THE INPUT —
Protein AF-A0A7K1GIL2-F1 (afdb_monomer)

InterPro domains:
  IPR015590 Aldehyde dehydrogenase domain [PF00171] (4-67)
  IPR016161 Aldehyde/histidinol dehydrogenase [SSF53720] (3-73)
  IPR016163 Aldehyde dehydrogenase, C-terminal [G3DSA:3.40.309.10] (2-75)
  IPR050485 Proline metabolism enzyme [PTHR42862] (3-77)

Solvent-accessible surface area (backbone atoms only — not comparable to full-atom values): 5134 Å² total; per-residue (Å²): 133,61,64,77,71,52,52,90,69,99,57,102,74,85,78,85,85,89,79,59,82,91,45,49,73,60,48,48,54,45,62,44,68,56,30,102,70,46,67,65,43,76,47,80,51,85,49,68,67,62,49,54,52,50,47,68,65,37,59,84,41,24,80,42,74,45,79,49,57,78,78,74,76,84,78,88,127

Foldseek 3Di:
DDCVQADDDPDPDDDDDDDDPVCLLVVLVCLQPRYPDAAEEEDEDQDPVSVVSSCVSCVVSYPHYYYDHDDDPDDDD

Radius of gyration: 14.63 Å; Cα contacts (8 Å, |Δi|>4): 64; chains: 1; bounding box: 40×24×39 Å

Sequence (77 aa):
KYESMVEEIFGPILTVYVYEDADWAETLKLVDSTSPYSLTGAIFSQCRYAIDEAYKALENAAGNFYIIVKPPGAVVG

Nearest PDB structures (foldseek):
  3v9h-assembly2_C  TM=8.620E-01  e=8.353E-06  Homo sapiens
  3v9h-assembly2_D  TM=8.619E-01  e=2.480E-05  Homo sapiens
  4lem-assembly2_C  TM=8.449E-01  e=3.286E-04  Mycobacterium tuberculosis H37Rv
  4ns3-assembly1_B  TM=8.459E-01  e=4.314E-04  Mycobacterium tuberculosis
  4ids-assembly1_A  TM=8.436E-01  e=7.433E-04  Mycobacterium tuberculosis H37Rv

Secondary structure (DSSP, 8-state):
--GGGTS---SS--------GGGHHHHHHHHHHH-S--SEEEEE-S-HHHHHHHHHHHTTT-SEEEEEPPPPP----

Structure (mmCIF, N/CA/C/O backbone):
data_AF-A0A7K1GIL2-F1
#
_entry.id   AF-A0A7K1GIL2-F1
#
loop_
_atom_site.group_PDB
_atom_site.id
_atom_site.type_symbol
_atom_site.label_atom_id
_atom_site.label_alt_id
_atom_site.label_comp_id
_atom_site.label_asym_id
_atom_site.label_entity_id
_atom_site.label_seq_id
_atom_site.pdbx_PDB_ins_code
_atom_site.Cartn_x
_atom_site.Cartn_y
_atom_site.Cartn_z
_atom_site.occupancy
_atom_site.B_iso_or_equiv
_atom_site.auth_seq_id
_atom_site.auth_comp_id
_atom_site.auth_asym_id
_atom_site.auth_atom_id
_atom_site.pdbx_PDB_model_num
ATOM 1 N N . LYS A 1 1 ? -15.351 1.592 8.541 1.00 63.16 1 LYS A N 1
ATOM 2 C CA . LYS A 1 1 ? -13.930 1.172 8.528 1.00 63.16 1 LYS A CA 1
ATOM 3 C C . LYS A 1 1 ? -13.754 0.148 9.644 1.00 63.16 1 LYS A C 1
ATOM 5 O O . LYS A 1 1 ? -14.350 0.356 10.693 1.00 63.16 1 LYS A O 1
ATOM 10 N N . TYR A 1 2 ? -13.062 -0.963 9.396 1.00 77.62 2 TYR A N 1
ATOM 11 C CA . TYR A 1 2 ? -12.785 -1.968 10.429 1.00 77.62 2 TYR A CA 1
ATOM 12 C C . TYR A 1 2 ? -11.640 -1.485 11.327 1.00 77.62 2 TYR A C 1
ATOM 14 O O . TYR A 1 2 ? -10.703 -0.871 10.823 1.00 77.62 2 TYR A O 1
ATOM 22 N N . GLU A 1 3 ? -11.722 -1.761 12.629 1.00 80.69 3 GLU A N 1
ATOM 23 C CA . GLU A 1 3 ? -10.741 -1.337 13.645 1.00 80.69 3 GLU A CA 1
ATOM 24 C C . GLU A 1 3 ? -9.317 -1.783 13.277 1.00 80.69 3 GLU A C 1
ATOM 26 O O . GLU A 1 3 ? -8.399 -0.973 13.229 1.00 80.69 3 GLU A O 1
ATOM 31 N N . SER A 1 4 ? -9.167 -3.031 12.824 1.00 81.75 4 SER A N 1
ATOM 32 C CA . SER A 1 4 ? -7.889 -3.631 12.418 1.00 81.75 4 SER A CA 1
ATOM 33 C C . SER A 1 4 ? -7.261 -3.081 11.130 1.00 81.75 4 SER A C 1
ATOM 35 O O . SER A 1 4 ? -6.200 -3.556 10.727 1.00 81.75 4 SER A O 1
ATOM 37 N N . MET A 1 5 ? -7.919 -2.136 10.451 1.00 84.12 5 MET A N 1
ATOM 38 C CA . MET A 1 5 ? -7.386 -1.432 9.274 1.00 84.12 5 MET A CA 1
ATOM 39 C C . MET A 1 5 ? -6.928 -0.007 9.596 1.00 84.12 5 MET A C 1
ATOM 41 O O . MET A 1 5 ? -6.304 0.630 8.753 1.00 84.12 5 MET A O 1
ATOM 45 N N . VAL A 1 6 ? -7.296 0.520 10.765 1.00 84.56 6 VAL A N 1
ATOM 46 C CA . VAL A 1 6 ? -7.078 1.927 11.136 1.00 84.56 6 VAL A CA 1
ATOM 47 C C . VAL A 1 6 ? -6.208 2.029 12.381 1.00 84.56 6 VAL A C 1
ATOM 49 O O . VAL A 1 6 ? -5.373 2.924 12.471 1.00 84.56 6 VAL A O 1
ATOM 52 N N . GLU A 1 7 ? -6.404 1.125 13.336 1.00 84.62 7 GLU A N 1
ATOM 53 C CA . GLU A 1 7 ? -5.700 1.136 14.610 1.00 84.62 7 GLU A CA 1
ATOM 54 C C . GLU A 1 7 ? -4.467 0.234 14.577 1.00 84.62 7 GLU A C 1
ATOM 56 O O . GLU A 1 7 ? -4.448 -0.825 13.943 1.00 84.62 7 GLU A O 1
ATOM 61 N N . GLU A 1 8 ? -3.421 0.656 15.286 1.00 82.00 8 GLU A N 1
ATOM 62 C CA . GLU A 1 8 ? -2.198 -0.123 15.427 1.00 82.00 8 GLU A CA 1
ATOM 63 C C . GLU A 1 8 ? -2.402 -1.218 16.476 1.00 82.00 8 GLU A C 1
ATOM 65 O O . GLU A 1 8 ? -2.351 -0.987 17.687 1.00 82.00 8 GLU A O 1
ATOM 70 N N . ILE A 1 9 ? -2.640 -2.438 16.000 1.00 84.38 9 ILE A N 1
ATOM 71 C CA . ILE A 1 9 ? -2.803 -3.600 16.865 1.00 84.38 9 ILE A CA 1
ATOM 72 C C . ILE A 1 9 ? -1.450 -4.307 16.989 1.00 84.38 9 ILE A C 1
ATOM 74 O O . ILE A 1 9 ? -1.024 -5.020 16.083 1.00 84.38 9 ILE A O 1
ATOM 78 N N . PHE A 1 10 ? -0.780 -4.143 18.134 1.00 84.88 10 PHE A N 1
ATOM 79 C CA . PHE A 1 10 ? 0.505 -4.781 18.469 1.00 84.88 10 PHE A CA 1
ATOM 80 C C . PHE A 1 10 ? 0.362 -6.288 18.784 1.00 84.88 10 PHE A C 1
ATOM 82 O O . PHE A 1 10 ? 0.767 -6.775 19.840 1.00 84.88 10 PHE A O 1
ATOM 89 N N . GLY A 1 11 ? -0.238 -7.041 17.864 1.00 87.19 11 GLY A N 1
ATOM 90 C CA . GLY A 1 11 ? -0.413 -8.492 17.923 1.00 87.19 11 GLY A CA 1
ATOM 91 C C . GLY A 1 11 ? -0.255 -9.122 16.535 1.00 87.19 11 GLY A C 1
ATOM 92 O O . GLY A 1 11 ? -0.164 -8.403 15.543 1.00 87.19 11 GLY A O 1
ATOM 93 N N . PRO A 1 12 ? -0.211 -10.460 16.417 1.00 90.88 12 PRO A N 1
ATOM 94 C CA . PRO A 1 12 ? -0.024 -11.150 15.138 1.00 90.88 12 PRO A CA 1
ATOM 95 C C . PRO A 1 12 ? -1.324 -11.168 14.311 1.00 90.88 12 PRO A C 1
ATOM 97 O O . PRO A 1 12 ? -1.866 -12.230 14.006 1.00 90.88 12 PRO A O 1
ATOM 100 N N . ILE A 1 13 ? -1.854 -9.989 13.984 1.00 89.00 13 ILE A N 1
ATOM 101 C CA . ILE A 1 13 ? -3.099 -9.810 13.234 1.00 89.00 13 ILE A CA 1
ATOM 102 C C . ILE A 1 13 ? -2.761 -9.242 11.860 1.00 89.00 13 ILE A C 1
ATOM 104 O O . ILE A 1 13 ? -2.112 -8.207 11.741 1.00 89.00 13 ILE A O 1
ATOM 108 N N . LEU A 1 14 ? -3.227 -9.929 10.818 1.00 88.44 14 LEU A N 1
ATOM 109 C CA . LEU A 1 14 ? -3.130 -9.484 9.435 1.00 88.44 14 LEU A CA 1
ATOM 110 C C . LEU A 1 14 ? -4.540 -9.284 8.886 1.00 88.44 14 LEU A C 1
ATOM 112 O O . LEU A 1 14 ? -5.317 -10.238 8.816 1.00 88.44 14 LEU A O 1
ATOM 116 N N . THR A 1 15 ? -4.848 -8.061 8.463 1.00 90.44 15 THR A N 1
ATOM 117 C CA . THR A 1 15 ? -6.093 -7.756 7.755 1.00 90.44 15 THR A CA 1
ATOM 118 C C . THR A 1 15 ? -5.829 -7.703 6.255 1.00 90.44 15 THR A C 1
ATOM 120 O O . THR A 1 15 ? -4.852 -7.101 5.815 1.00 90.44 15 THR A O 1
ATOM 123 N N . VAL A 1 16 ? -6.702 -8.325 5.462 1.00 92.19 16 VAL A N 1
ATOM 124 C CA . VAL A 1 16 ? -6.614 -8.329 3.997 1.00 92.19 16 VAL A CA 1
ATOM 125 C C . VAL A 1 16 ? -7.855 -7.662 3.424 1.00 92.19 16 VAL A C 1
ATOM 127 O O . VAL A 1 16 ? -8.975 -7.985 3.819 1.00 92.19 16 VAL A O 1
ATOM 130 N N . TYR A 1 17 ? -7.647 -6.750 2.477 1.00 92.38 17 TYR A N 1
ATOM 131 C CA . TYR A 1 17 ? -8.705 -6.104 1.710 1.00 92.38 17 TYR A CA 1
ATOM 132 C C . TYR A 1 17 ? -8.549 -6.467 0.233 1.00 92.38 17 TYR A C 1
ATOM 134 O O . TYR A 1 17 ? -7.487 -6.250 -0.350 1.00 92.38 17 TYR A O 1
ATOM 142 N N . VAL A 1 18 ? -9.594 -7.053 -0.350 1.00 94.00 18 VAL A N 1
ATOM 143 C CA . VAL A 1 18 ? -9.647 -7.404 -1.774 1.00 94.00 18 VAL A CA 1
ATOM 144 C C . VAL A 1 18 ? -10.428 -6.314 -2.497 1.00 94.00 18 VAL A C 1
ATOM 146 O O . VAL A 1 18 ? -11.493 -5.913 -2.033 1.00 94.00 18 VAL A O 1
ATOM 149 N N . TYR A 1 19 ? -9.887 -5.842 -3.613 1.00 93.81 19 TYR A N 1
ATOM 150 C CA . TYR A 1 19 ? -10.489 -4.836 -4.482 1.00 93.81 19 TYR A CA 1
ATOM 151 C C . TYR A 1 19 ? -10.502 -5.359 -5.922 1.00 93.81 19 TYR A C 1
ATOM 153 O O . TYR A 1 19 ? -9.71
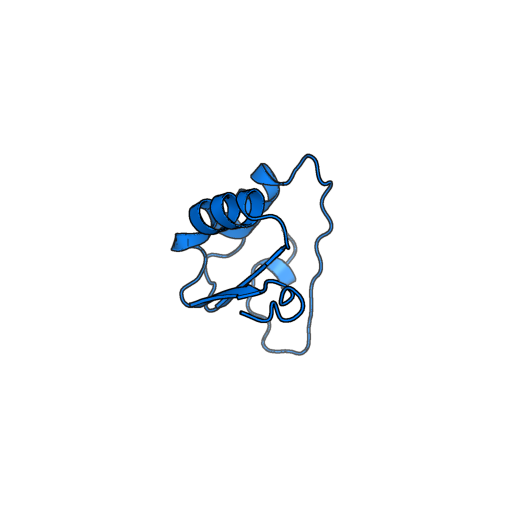9 -6.246 -6.263 1.00 93.81 19 TYR 
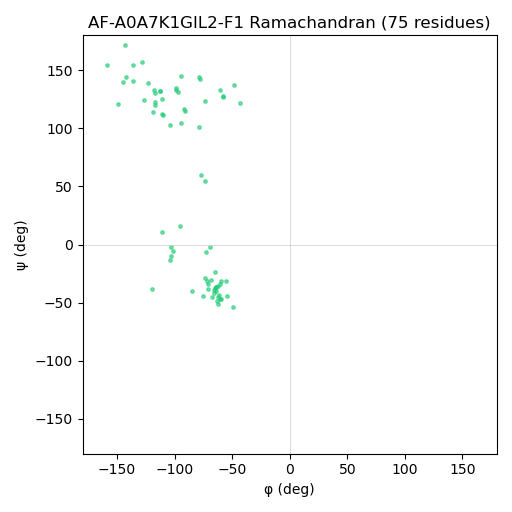A O 1
ATOM 161 N N . GLU A 1 20 ? -11.400 -4.831 -6.749 1.00 95.44 20 GLU A N 1
ATOM 162 C CA . GLU A 1 20 ? -11.453 -5.148 -8.178 1.00 95.44 20 GLU A CA 1
ATOM 163 C C . GLU A 1 20 ? -10.376 -4.364 -8.934 1.00 95.44 20 GLU A C 1
ATOM 165 O O . GLU A 1 20 ? -10.138 -3.195 -8.637 1.00 95.44 20 GLU A O 1
ATOM 170 N N . ASP A 1 21 ? -9.771 -4.953 -9.967 1.00 90.69 21 ASP A N 1
ATOM 171 C CA . ASP A 1 21 ? -8.692 -4.311 -10.741 1.00 90.69 21 ASP A CA 1
ATOM 172 C C . ASP A 1 21 ? -9.093 -2.932 -11.305 1.00 90.69 21 ASP A C 1
ATOM 174 O O . ASP A 1 21 ? -8.263 -2.028 -11.421 1.00 90.69 21 ASP A O 1
ATOM 178 N N . ALA A 1 22 ? -10.379 -2.751 -11.628 1.00 94.12 22 ALA A N 1
ATOM 179 C CA . ALA A 1 22 ? -10.930 -1.486 -12.115 1.00 94.12 22 ALA A CA 1
ATOM 180 C C . ALA A 1 22 ? -10.880 -0.353 -11.069 1.00 94.12 22 ALA A C 1
ATOM 182 O O . ALA A 1 22 ? -10.835 0.820 -11.443 1.00 94.12 22 ALA A O 1
ATOM 183 N N . ASP A 1 23 ? -10.829 -0.695 -9.780 1.00 94.06 23 ASP A N 1
ATOM 184 C CA . ASP A 1 23 ? -10.859 0.238 -8.649 1.00 94.06 23 ASP A CA 1
ATOM 185 C C . ASP A 1 23 ? -9.451 0.593 -8.138 1.00 94.06 23 ASP A C 1
ATOM 187 O O . ASP A 1 23 ? -9.293 1.121 -7.034 1.00 94.06 23 ASP A O 1
ATOM 191 N N . TRP A 1 24 ? -8.405 0.319 -8.926 1.00 92.75 24 TRP A N 1
ATOM 192 C CA . TRP A 1 24 ? -7.004 0.561 -8.564 1.00 92.75 24 TRP A CA 1
ATOM 193 C C . TRP A 1 24 ? -6.751 1.976 -8.022 1.00 92.75 24 TRP A C 1
ATOM 195 O O . TRP A 1 24 ? -6.259 2.143 -6.905 1.00 92.75 24 TRP A O 1
ATOM 205 N N . ALA A 1 25 ? -7.145 3.003 -8.777 1.00 92.69 25 ALA A N 1
ATOM 206 C CA . ALA A 1 25 ? -6.897 4.394 -8.407 1.00 92.69 25 ALA A CA 1
ATOM 207 C C . ALA A 1 25 ? -7.634 4.808 -7.119 1.00 92.69 25 ALA A C 1
ATOM 209 O O . ALA A 1 25 ? -7.089 5.541 -6.292 1.00 92.69 25 ALA A O 1
ATOM 210 N N . GLU A 1 26 ? -8.862 4.322 -6.919 1.00 93.50 26 GLU A N 1
ATOM 211 C CA . GLU A 1 26 ? -9.626 4.576 -5.692 1.00 93.50 26 GLU A CA 1
ATOM 212 C C . GLU A 1 26 ? -9.037 3.817 -4.499 1.00 93.50 26 GLU A C 1
ATOM 214 O O . GLU A 1 26 ? -8.987 4.343 -3.387 1.00 93.50 26 GLU A O 1
ATOM 219 N N . THR A 1 27 ? -8.495 2.622 -4.733 1.00 93.56 27 THR A N 1
ATOM 220 C CA . THR A 1 27 ? -7.814 1.833 -3.703 1.00 93.56 27 THR A CA 1
ATOM 221 C C . THR A 1 27 ? -6.539 2.522 -3.220 1.00 93.56 27 THR A C 1
ATOM 223 O O . THR A 1 27 ? -6.289 2.551 -2.017 1.00 93.56 27 THR A O 1
ATOM 226 N N . LEU A 1 28 ? -5.761 3.152 -4.106 1.00 92.56 28 LEU A N 1
ATOM 227 C CA . LEU A 1 28 ? -4.583 3.932 -3.700 1.00 92.56 28 LEU A CA 1
ATOM 228 C C . LEU A 1 28 ? -4.958 5.105 -2.783 1.00 92.56 28 LEU A C 1
ATOM 230 O O . LEU A 1 28 ? -4.332 5.295 -1.741 1.00 92.56 28 LEU A O 1
ATOM 234 N N . LYS A 1 29 ? -6.029 5.841 -3.109 1.00 91.94 29 LYS A N 1
ATOM 235 C CA . LYS A 1 29 ? -6.557 6.907 -2.234 1.00 91.94 29 LYS A CA 1
ATOM 236 C C . LYS A 1 29 ? -7.069 6.361 -0.905 1.00 91.94 29 LYS A C 1
ATOM 238 O O . LYS A 1 29 ? -6.939 7.011 0.134 1.00 91.94 29 LYS A O 1
ATOM 243 N N . LEU A 1 30 ? -7.683 5.179 -0.927 1.00 91.75 30 LEU A N 1
ATOM 244 C CA . LEU A 1 30 ? -8.130 4.517 0.291 1.00 91.75 30 LEU A CA 1
ATOM 245 C C . LEU A 1 30 ? -6.928 4.198 1.187 1.00 91.75 30 LEU A C 1
ATOM 247 O O . LEU A 1 30 ? -6.992 4.493 2.375 1.00 91.75 30 LEU A O 1
ATOM 251 N N . VAL A 1 31 ? -5.834 3.657 0.643 1.00 90.94 31 VAL A N 1
ATOM 252 C CA . VAL A 1 31 ? -4.610 3.363 1.411 1.00 90.94 31 VAL A CA 1
ATOM 253 C C . VAL A 1 31 ? -4.030 4.633 2.043 1.00 90.94 31 VAL A C 1
ATOM 255 O O . VAL 
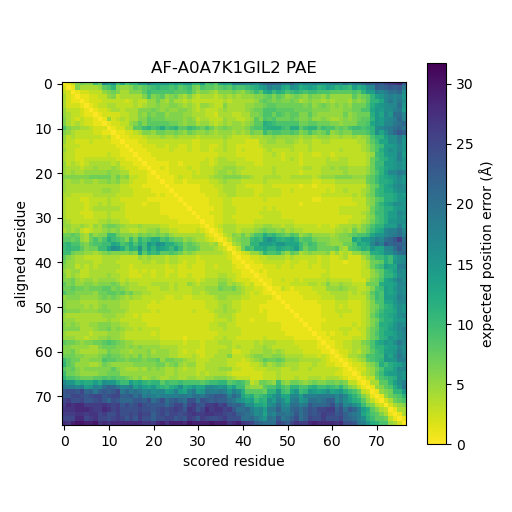A 1 31 ? -3.767 4.627 3.242 1.00 90.94 31 VAL A O 1
ATOM 258 N N . ASP A 1 32 ? -3.920 5.723 1.282 1.00 89.81 32 ASP A N 1
ATOM 259 C CA . ASP A 1 32 ? -3.398 7.013 1.767 1.00 89.81 32 ASP A CA 1
ATOM 260 C C . ASP A 1 32 ? -4.256 7.637 2.890 1.00 89.81 32 ASP A C 1
ATOM 262 O O . ASP A 1 32 ? -3.741 8.218 3.839 1.00 89.81 32 ASP A O 1
ATOM 266 N N . SER A 1 33 ? -5.583 7.472 2.835 1.00 89.75 33 SER A N 1
ATOM 267 C CA . SER A 1 33 ? -6.526 8.146 3.751 1.00 89.75 33 SER A CA 1
ATOM 268 C C . SER A 1 33 ? -7.099 7.268 4.872 1.00 89.75 33 SER A C 1
ATOM 270 O O . SER A 1 33 ? -7.925 7.723 5.680 1.00 89.75 33 SER A O 1
ATOM 272 N N . THR A 1 34 ? -6.754 5.978 4.919 1.00 87.62 34 THR A N 1
ATOM 273 C CA . THR A 1 34 ? -7.385 5.050 5.870 1.00 87.62 34 THR A CA 1
ATOM 274 C C . THR A 1 34 ? -6.875 5.241 7.289 1.00 87.62 34 THR A C 1
ATOM 276 O O . THR A 1 34 ? -7.711 5.296 8.197 1.00 87.62 34 THR A O 1
ATOM 279 N N . SER A 1 35 ? -5.562 5.388 7.462 1.00 80.81 35 SER A N 1
ATOM 280 C CA . SER A 1 35 ? -4.900 5.542 8.757 1.00 80.81 35 SER A CA 1
ATOM 281 C C . SER A 1 35 ? -4.095 6.846 8.791 1.00 80.81 35 SER A C 1
ATOM 283 O O . SER A 1 35 ? -3.417 7.154 7.816 1.00 80.81 35 SER A O 1
ATOM 285 N N . PRO A 1 36 ? -4.111 7.600 9.904 1.00 73.25 36 PRO A N 1
ATOM 286 C CA . PRO A 1 36 ? -3.222 8.747 10.094 1.00 73.25 36 PRO A CA 1
ATOM 287 C C . PRO A 1 36 ? -1.760 8.339 10.354 1.00 73.25 36 PRO A C 1
ATOM 289 O O . PRO A 1 36 ? -0.891 9.205 10.445 1.00 73.25 36 PRO A O 1
ATOM 292 N N . TYR A 1 37 ? -1.490 7.038 10.505 1.00 63.94 37 TYR A N 1
ATOM 293 C CA . TYR A 1 37 ? -0.178 6.491 10.824 1.00 63.94 37 TYR A CA 1
ATOM 294 C C . TYR A 1 37 ? 0.214 5.418 9.814 1.00 63.94 37 TYR A C 1
ATOM 296 O O . TYR A 1 37 ? -0.483 4.412 9.655 1.00 63.94 37 TYR A O 1
ATOM 304 N N . SER A 1 38 ? 1.371 5.596 9.182 1.00 72.69 38 SER A N 1
ATOM 305 C CA . SER A 1 38 ? 2.062 4.504 8.510 1.00 72.69 38 SER A CA 1
ATOM 306 C C . SER A 1 38 ? 3.578 4.735 8.559 1.00 72.69 38 SER A C 1
ATOM 308 O O . SER A 1 38 ? 4.106 5.767 8.136 1.00 72.69 38 SER A O 1
ATOM 310 N N . LEU A 1 39 ? 4.289 3.779 9.163 1.00 79.38 39 LEU A N 1
ATOM 311 C CA . LEU A 1 39 ? 5.748 3.816 9.276 1.00 79.38 39 LEU A CA 1
ATOM 312 C C . LEU A 1 39 ? 6.407 3.237 8.015 1.00 79.38 39 LEU A C 1
ATOM 314 O O . LEU A 1 39 ? 7.420 3.753 7.541 1.00 79.38 39 LEU A O 1
ATOM 318 N N . THR A 1 40 ? 5.829 2.159 7.481 1.00 84.88 40 THR A N 1
ATOM 319 C CA . THR A 1 40 ? 6.350 1.390 6.350 1.00 84.88 40 THR A CA 1
ATOM 320 C C . THR A 1 40 ? 5.242 1.043 5.358 1.00 84.88 40 THR A C 1
ATOM 322 O O . THR A 1 40 ? 4.139 0.670 5.749 1.00 84.88 40 THR A O 1
ATOM 325 N N . GLY A 1 41 ? 5.553 1.109 4.064 1.00 87.69 41 GLY A N 1
ATOM 326 C CA . GLY A 1 41 ? 4.
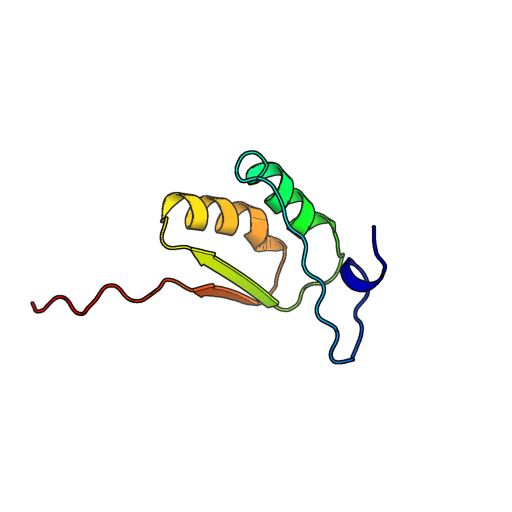663 0.700 2.975 1.00 87.69 41 GLY A CA 1
ATOM 327 C C . GLY A 1 41 ? 5.411 -0.114 1.923 1.00 87.69 41 GLY A C 1
ATOM 328 O O . GLY A 1 41 ? 6.629 0.008 1.788 1.00 87.69 41 GLY A O 1
ATOM 329 N N . ALA A 1 42 ? 4.704 -0.966 1.179 1.00 88.56 42 ALA A N 1
AT
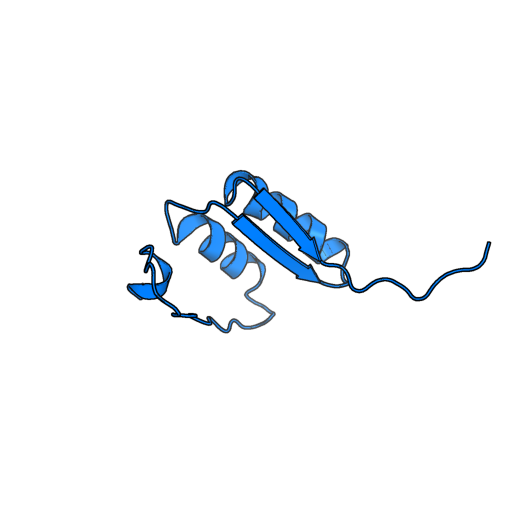OM 330 C CA . ALA A 1 42 ? 5.304 -1.742 0.099 1.00 88.56 42 ALA A CA 1
ATOM 331 C C . ALA A 1 42 ? 4.352 -1.933 -1.087 1.00 88.56 42 ALA A C 1
ATOM 333 O O . ALA A 1 42 ? 3.174 -2.230 -0.896 1.00 88.56 42 ALA A O 1
ATOM 334 N N . ILE A 1 43 ? 4.883 -1.836 -2.309 1.00 89.81 43 ILE A N 1
ATOM 335 C CA . ILE A 1 43 ? 4.188 -2.201 -3.551 1.00 89.81 43 ILE A CA 1
ATOM 336 C C . ILE A 1 43 ? 4.871 -3.416 -4.162 1.00 89.81 43 ILE A C 1
ATOM 338 O O . ILE A 1 43 ? 6.086 -3.430 -4.368 1.00 89.81 43 ILE A O 1
ATOM 342 N N . PHE A 1 44 ? 4.062 -4.399 -4.541 1.00 90.00 44 PHE A N 1
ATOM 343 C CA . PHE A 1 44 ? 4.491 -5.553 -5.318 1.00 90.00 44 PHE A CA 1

WHAT TO DO —
Respond with an exact reproduction of the lines running from the one that contains "ATOM 334 N N" through the end of the material.

SOLUTION —
ATOM 334 N N . ILE A 1 43 ? 4.883 -1.836 -2.309 1.00 89.81 43 ILE A N 1
ATOM 335 C CA . ILE A 1 43 ? 4.188 -2.201 -3.551 1.00 89.81 43 ILE A CA 1
ATOM 336 C C . ILE A 1 43 ? 4.871 -3.416 -4.162 1.00 89.81 43 ILE A C 1
ATOM 338 O O . ILE A 1 43 ? 6.086 -3.430 -4.368 1.00 89.81 43 ILE A O 1
ATOM 342 N N . PHE A 1 44 ? 4.062 -4.399 -4.541 1.00 90.00 44 PHE A N 1
ATOM 343 C CA . PHE A 1 44 ? 4.491 -5.553 -5.318 1.00 90.00 44 PHE A CA 1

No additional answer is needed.